I've got a slightly stupid question. I have a EU6500is honda generator. It has to 20 amp duplex 120 volt plugs. Would I be better off using these with splitters to run lights and sound for a band or going with something like a temp power distribution box like this?
http://www.northerntool.com/shop/tools/product_200434677_200434677

Here is link to basically what my genny looks like although older 6500 watt model
http://powerequipment.honda.com/generators/models/eu7000is

I'm thinking the power distribution box would be better as I would have less chance of throwing individual breakers on the 120V 20amp duplex plugs. But, it over draw on the genny itself. Thoughts? Thanks, Nick.


----------



## CrpntrFrk (Oct 25, 2008)

I am no electrician so I can't answer your question specifically. What I can tell you is I use the RV outlet (30 amp I believe) and run a 10/3 lead into the job site and plug every tool I need into that. I will have many tools running at the same time and have never tripped the breaker.
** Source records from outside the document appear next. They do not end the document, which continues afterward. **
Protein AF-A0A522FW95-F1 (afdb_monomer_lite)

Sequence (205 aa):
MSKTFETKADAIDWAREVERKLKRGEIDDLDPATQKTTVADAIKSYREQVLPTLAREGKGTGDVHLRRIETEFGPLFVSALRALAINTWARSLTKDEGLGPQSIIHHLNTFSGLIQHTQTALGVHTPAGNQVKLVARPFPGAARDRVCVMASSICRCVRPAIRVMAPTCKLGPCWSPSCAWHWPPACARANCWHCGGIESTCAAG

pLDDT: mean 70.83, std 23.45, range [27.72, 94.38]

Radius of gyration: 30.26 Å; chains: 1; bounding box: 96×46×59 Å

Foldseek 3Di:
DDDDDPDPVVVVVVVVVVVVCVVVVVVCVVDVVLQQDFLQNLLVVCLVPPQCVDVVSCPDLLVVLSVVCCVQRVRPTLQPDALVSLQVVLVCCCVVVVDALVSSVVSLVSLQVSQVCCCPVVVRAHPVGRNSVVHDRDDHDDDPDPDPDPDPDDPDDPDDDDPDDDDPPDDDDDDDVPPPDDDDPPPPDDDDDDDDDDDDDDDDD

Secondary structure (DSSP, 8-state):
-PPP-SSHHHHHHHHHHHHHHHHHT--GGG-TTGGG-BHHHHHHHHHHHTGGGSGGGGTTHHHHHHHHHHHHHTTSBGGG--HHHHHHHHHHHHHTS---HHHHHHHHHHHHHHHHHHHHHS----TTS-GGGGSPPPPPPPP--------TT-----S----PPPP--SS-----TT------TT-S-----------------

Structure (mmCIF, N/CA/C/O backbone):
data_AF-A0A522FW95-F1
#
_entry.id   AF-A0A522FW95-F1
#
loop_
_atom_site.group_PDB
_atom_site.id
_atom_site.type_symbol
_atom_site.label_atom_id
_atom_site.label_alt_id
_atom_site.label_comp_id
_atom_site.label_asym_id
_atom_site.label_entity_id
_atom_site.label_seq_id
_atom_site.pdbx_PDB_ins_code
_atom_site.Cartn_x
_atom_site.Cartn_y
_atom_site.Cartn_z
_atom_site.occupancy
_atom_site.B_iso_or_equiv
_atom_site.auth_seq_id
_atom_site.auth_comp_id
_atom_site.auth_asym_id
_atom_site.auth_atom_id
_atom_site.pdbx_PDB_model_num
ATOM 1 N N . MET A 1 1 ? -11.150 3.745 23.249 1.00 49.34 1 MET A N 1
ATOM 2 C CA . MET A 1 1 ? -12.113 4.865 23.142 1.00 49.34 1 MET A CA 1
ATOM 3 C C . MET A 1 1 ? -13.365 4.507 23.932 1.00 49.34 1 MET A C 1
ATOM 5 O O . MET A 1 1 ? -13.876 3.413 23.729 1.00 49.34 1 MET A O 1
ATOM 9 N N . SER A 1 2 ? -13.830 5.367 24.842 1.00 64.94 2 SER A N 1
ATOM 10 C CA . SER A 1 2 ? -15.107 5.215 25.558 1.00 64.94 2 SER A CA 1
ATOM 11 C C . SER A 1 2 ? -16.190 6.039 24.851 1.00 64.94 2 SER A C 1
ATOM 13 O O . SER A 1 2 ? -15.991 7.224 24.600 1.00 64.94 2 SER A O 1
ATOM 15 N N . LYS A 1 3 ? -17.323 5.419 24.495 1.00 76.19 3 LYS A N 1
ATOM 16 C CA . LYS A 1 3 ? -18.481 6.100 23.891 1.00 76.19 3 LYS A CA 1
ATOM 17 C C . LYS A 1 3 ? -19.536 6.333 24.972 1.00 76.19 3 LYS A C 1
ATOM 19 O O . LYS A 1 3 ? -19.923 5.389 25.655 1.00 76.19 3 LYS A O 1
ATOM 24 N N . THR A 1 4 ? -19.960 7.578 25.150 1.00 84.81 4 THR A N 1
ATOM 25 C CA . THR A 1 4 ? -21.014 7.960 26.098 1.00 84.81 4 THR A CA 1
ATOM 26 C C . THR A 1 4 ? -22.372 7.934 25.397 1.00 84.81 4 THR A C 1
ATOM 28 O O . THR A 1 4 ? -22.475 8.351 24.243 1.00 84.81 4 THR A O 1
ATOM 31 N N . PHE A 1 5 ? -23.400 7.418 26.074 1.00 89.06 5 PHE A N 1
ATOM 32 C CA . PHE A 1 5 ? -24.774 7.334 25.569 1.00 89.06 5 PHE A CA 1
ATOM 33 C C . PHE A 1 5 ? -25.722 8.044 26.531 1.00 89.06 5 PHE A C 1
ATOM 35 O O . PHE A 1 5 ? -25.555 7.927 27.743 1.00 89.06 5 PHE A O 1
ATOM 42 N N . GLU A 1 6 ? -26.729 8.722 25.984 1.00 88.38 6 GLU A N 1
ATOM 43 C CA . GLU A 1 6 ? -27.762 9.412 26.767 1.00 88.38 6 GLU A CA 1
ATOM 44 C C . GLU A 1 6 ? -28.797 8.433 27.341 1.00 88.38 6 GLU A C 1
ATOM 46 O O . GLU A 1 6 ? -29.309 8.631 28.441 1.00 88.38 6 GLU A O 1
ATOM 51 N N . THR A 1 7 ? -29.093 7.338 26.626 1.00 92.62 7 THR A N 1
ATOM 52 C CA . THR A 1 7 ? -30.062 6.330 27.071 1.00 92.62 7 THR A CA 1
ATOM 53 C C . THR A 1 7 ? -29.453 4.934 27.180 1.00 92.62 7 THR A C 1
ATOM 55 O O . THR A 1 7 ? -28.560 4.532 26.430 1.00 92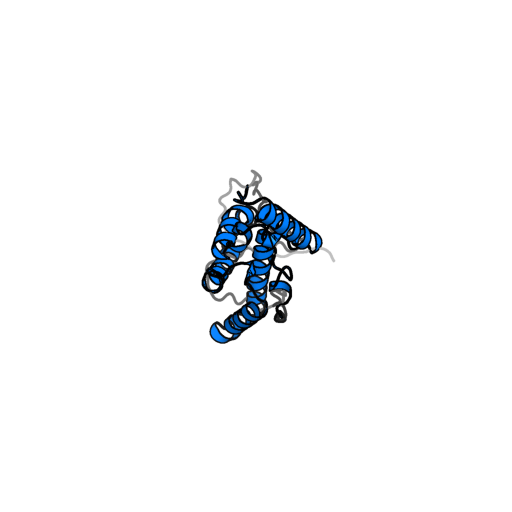.62 7 THR A O 1
ATOM 58 N N . LYS A 1 8 ? -29.980 4.145 28.124 1.00 90.00 8 LYS A N 1
ATOM 59 C CA . LYS A 1 8 ? -29.586 2.741 28.312 1.00 90.00 8 LYS A CA 1
ATOM 60 C C . LYS A 1 8 ? -29.964 1.865 27.111 1.00 90.00 8 LYS A C 1
ATOM 62 O O . LYS A 1 8 ? -29.257 0.901 26.833 1.00 90.00 8 LYS A O 1
ATOM 67 N N . ALA A 1 9 ? -31.066 2.177 26.427 1.00 91.25 9 ALA A N 1
ATOM 68 C CA . ALA A 1 9 ? -31.512 1.424 25.257 1.00 91.25 9 ALA A CA 1
ATOM 69 C C . ALA A 1 9 ? -30.490 1.534 24.116 1.00 91.25 9 ALA A C 1
ATOM 71 O O . ALA A 1 9 ? -30.025 0.507 23.621 1.00 91.25 9 ALA A O 1
ATOM 72 N N . ASP A 1 10 ? -30.032 2.754 23.816 1.00 87.62 10 ASP A N 1
ATOM 73 C CA . ASP A 1 10 ? -29.014 2.998 22.788 1.00 87.62 10 ASP A CA 1
ATOM 74 C C . ASP A 1 10 ? -27.691 2.295 23.112 1.00 87.62 10 ASP A C 1
ATOM 76 O O . ASP A 1 10 ? -27.034 1.746 22.227 1.00 87.62 10 ASP A O 1
ATOM 80 N N . ALA A 1 11 ? -27.312 2.261 24.394 1.00 89.44 11 ALA A N 1
ATOM 81 C CA . ALA A 1 11 ? -26.109 1.563 24.839 1.00 89.44 11 ALA A CA 1
ATOM 82 C C . ALA A 1 11 ? -26.195 0.044 24.599 1.00 89.44 11 ALA A C 1
ATOM 84 O O . ALA A 1 11 ? -25.218 -0.572 24.169 1.00 89.44 11 ALA A O 1
ATOM 85 N N . ILE A 1 12 ? -27.360 -0.564 24.852 1.00 92.12 12 ILE A N 1
ATOM 86 C CA . ILE A 1 12 ? -27.590 -1.999 24.631 1.00 92.12 12 ILE A CA 1
ATOM 87 C C . ILE A 1 12 ? -27.579 -2.324 23.135 1.00 92.12 12 ILE A C 1
ATOM 89 O O . ILE A 1 12 ? -26.963 -3.310 22.726 1.00 92.12 12 ILE A O 1
ATOM 93 N N . ASP A 1 13 ? -28.235 -1.508 22.314 1.00 91.62 13 ASP A N 1
ATOM 94 C CA . ASP A 1 13 ? -28.297 -1.748 20.873 1.00 91.62 13 ASP A CA 1
ATOM 95 C C . ASP A 1 13 ? -26.935 -1.555 20.206 1.00 91.62 13 ASP A C 1
ATOM 97 O O . ASP A 1 13 ? -26.530 -2.383 19.383 1.00 91.62 13 ASP A O 1
ATOM 101 N N . TRP A 1 14 ? -26.169 -0.552 20.644 1.00 88.50 14 TR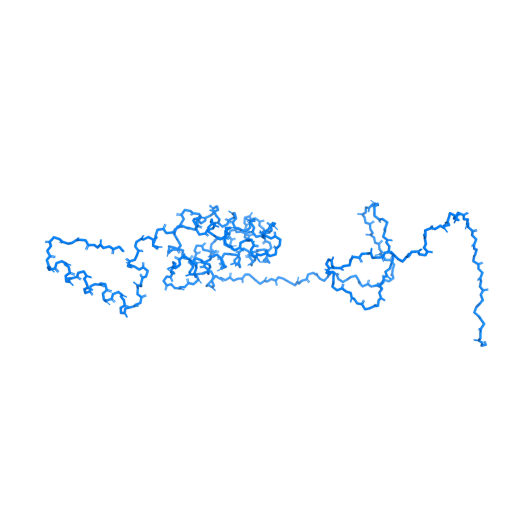P A N 1
ATOM 102 C CA . TRP A 1 14 ? -24.777 -0.397 20.237 1.00 88.50 14 TRP A CA 1
ATOM 103 C C . TRP A 1 14 ? -23.922 -1.602 20.644 1.00 88.50 14 TRP A C 1
ATOM 105 O O . TRP A 1 14 ? -23.190 -2.131 19.807 1.00 88.50 14 TRP A O 1
ATOM 115 N N . ALA A 1 15 ? -24.040 -2.088 21.886 1.00 87.06 15 ALA A N 1
ATOM 116 C CA . ALA A 1 15 ? -23.287 -3.256 22.347 1.00 87.06 15 ALA A CA 1
ATOM 117 C C . ALA A 1 15 ? -23.586 -4.498 21.488 1.00 87.06 15 ALA A C 1
ATOM 119 O O . ALA A 1 15 ? -22.666 -5.171 21.025 1.00 87.06 15 ALA A O 1
ATOM 120 N N . ARG A 1 16 ? -24.863 -4.746 21.170 1.00 90.19 16 ARG A N 1
ATOM 121 C CA . ARG A 1 16 ? -25.284 -5.842 20.278 1.00 90.19 16 ARG A CA 1
ATOM 122 C C . ARG A 1 16 ? -24.766 -5.690 18.852 1.00 90.19 16 ARG A C 1
ATOM 124 O O . ARG A 1 16 ? -24.576 -6.682 18.147 1.00 90.19 16 ARG A O 1
ATOM 131 N N . GLU A 1 17 ? -24.624 -4.465 18.358 1.00 86.69 17 GLU A N 1
ATOM 132 C CA . GLU A 1 17 ? -24.045 -4.215 17.039 1.00 86.69 17 GLU A CA 1
ATOM 133 C C . GLU A 1 17 ? -22.540 -4.506 17.027 1.00 86.69 17 GLU A C 1
ATOM 135 O O . GLU A 1 17 ? -22.060 -5.180 16.115 1.00 86.69 17 GLU A O 1
ATOM 140 N N . VAL A 1 18 ? -21.821 -4.077 18.067 1.00 84.44 18 VAL A N 1
ATOM 141 C CA . VAL A 1 18 ? -20.394 -4.374 18.253 1.00 84.44 18 VAL A CA 1
ATOM 142 C C . VAL A 1 18 ? -20.163 -5.879 18.370 1.00 84.44 18 VAL A C 1
ATOM 144 O O . VAL A 1 18 ? -19.324 -6.420 17.656 1.00 84.44 18 VAL A O 1
ATOM 147 N N . GLU A 1 19 ? -20.952 -6.585 19.183 1.00 87.06 19 GLU A N 1
ATOM 148 C CA . GLU A 1 19 ? -20.883 -8.047 19.304 1.00 87.06 19 GLU A CA 1
ATOM 149 C C . GLU A 1 19 ? -21.129 -8.752 17.966 1.00 87.06 19 GLU A C 1
ATOM 151 O O . GLU A 1 19 ? -20.422 -9.701 17.619 1.00 87.06 19 GLU A O 1
ATOM 156 N N . ARG A 1 20 ? -22.102 -8.280 17.175 1.00 86.69 20 ARG A N 1
ATOM 157 C CA . ARG A 1 20 ? -22.361 -8.821 15.833 1.00 86.69 20 ARG A CA 1
ATOM 158 C C . ARG A 1 20 ? -21.177 -8.614 14.891 1.00 86.69 20 ARG A C 1
ATOM 160 O O . ARG A 1 20 ? -20.837 -9.549 14.170 1.00 86.69 20 ARG A O 1
ATOM 167 N N . LYS A 1 21 ? -20.552 -7.434 14.906 1.00 80.38 21 LYS A N 1
ATOM 168 C CA . LYS A 1 21 ? -19.353 -7.132 14.104 1.00 80.38 21 LYS A CA 1
ATOM 169 C C . LYS A 1 21 ? -18.166 -7.996 14.531 1.00 80.38 21 LYS A C 1
ATOM 171 O O . LYS A 1 21 ? -17.553 -8.634 13.679 1.00 80.38 21 LYS A O 1
ATOM 176 N N . LEU A 1 22 ? -17.929 -8.141 15.840 1.00 80.50 22 LEU A N 1
ATOM 177 C CA . LEU A 1 22 ? -16.913 -9.058 16.375 1.00 80.50 22 LEU A CA 1
ATOM 178 C C . LEU A 1 22 ? -17.148 -10.496 15.912 1.00 80.50 22 LEU A C 1
ATOM 180 O O . LEU A 1 22 ? -16.223 -11.153 15.446 1.00 80.50 22 LEU A O 1
ATOM 184 N N . LYS A 1 23 ? -18.389 -10.984 16.006 1.00 81.94 23 LYS A N 1
ATOM 185 C CA . LYS A 1 23 ? -18.735 -12.356 15.616 1.00 81.94 23 LYS A CA 1
ATOM 186 C C . LYS A 1 23 ? -18.517 -12.617 14.123 1.00 81.94 23 LYS A C 1
ATOM 188 O O . LYS A 1 23 ? -18.229 -13.750 13.749 1.00 81.94 23 LYS A O 1
ATOM 193 N N . ARG A 1 24 ? -18.648 -11.589 13.278 1.00 79.44 24 ARG A N 1
ATOM 194 C CA . ARG A 1 24 ? -18.331 -11.655 11.841 1.00 79.44 24 ARG A CA 1
ATOM 195 C C . ARG A 1 24 ? -16.847 -11.448 11.526 1.00 79.44 24 ARG A C 1
ATOM 197 O O . ARG A 1 24 ? -16.449 -11.687 10.393 1.00 79.44 24 ARG A O 1
ATOM 204 N N . GLY A 1 25 ? -16.035 -11.045 12.503 1.00 67.25 25 GLY A N 1
ATOM 205 C CA . GLY A 1 25 ? -14.624 -10.713 12.297 1.00 67.25 25 GLY A CA 1
ATOM 206 C C . GLY A 1 25 ? -14.393 -9.339 11.657 1.00 67.25 25 GLY A C 1
ATOM 207 O O . GLY A 1 25 ? -13.285 -9.064 11.214 1.00 67.25 25 GLY A O 1
ATOM 208 N N . GLU A 1 26 ? -15.403 -8.465 11.629 1.00 69.75 26 GLU A N 1
ATOM 209 C CA . GLU A 1 26 ? -15.329 -7.083 11.121 1.00 69.75 26 GLU A CA 1
ATOM 210 C C . GLU A 1 26 ? -14.718 -6.157 12.190 1.00 69.75 26 GLU A C 1
ATOM 212 O O . GLU A 1 26 ? -15.362 -5.235 12.692 1.00 69.75 26 GLU A O 1
ATOM 217 N N . ILE A 1 27 ? -13.488 -6.452 12.620 1.00 64.44 27 ILE A N 1
ATOM 218 C CA . ILE A 1 27 ? -12.821 -5.713 13.706 1.00 64.44 27 ILE A CA 1
ATOM 219 C C . ILE A 1 27 ? -12.382 -4.321 13.223 1.00 64.44 27 ILE A C 1
ATOM 221 O O . ILE A 1 27 ? -12.455 -3.359 13.985 1.00 64.44 27 ILE A O 1
ATOM 225 N N . ASP A 1 28 ? -12.021 -4.182 11.945 1.00 61.06 28 ASP A N 1
ATOM 226 C CA . ASP A 1 28 ? -11.614 -2.902 11.346 1.00 61.06 28 ASP A CA 1
ATOM 227 C C . ASP A 1 28 ? -12.748 -1.870 11.294 1.00 61.06 28 ASP A C 1
ATOM 229 O O . ASP A 1 28 ? -12.497 -0.668 11.333 1.00 61.06 28 ASP A O 1
ATOM 233 N N . ASP A 1 29 ? -14.004 -2.328 11.257 1.00 62.84 29 ASP A N 1
ATOM 234 C CA . ASP A 1 29 ? -15.188 -1.460 11.237 1.00 62.84 29 ASP A CA 1
ATOM 235 C C . ASP A 1 29 ? -15.528 -0.863 12.608 1.00 62.84 29 ASP A C 1
ATOM 237 O O . ASP A 1 29 ? -16.435 -0.033 12.733 1.00 62.84 29 ASP A O 1
ATOM 241 N N . LEU A 1 30 ? -14.821 -1.294 13.653 1.00 61.34 30 LEU A N 1
ATOM 242 C CA . LEU A 1 30 ? -15.013 -0.819 15.019 1.00 61.34 30 LEU A CA 1
ATOM 243 C C . LEU A 1 30 ? -14.109 0.367 15.353 1.00 61.34 30 LEU A C 1
ATOM 245 O O . LEU A 1 30 ? -14.459 1.143 16.245 1.00 61.34 30 LEU A O 1
ATOM 249 N N . ASP A 1 31 ? -12.990 0.532 14.639 1.00 65.31 31 ASP A N 1
ATOM 250 C CA . ASP A 1 31 ? -12.070 1.647 14.840 1.00 65.31 31 ASP A CA 1
ATOM 251 C C . ASP A 1 31 ? -12.087 2.622 13.643 1.00 65.31 31 ASP A C 1
ATOM 253 O O . ASP A 1 31 ? -11.484 2.369 12.595 1.00 65.31 31 ASP A O 1
ATOM 257 N N . PRO A 1 32 ? -12.744 3.789 13.781 1.00 62.84 32 PRO A N 1
ATOM 258 C CA . PRO A 1 32 ? -12.775 4.794 12.725 1.00 62.84 32 PRO A CA 1
ATOM 259 C C . PRO A 1 32 ? -11.397 5.409 12.431 1.00 62.84 32 PRO A C 1
ATOM 261 O O . PRO A 1 32 ? -11.254 6.079 11.408 1.00 62.84 32 PRO A O 1
ATOM 264 N N . ALA A 1 33 ? -10.390 5.237 13.297 1.00 60.19 33 ALA A N 1
ATOM 265 C CA . ALA A 1 33 ? -9.021 5.674 13.023 1.00 60.19 33 ALA A CA 1
ATOM 266 C C . ALA A 1 33 ? -8.338 4.761 11.991 1.00 60.19 33 ALA A C 1
ATOM 268 O O . ALA A 1 33 ? -7.689 5.258 11.069 1.00 60.19 33 ALA A O 1
ATOM 269 N N . THR A 1 34 ? -8.577 3.452 12.082 1.00 60.75 34 THR A N 1
ATOM 270 C CA . THR A 1 34 ? -8.086 2.426 11.149 1.00 60.75 34 THR A CA 1
ATOM 271 C C . THR A 1 34 ? -8.630 2.643 9.736 1.00 60.75 34 THR A C 1
ATOM 273 O O . THR A 1 34 ? -7.915 2.491 8.747 1.00 60.75 34 THR A O 1
ATOM 276 N N . GLN A 1 35 ? -9.877 3.108 9.619 1.00 66.56 35 GLN A N 1
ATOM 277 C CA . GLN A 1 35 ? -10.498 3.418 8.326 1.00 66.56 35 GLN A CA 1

Forgot to say, I run a 5000 Honda.


----------



## Leo G (May 12, 2005)

Amps is amps. If a breaker is gonna blow, it's gonna blow.

You really want to spend $300+ on the distribution center, go ahead. But I think it's going to work just as well with cords and a few splitters.


----------



## Morning Wood (Jan 12, 2008)

Leo G said:


> Amps is amps. If a breaker is gonna blow, it's gonna blow.
> 
> You really want to spend $300+ on the distribution center, go ahead. But I think it's going to work just as well with cords and a few splitters.


I know. That price is killer. IT would be useful to have on a jobsite every now and then though


----------



## Leo G (May 12, 2005)

It sure is purty. 

Plugs into the 220v side. Just as long as the twist lock is going to fit your generator. Your generator will need to have a 3014R for the plug to connect to.


----------



## Tinstaafl (Jan 6, 2008)

Technically, you should have GFCI protection for a situation like that, IWC the distribution box would fill the bill. Practically, you could do without it as long as you have a couple of nubiles on standby for CPR. :laughing:


----------



## charimon (Nov 24, 2008)

I use my spider box weekly. Buy a used one off ebay you can get a good one for 190ish

Also they work great to pull from ovens, Dryers, and even the panel box


----------



## tedanderson (May 19, 2010)

If I didn't know anything about how to wire up my own 4-prong NEMA L15 plug, I'd get that distribution box.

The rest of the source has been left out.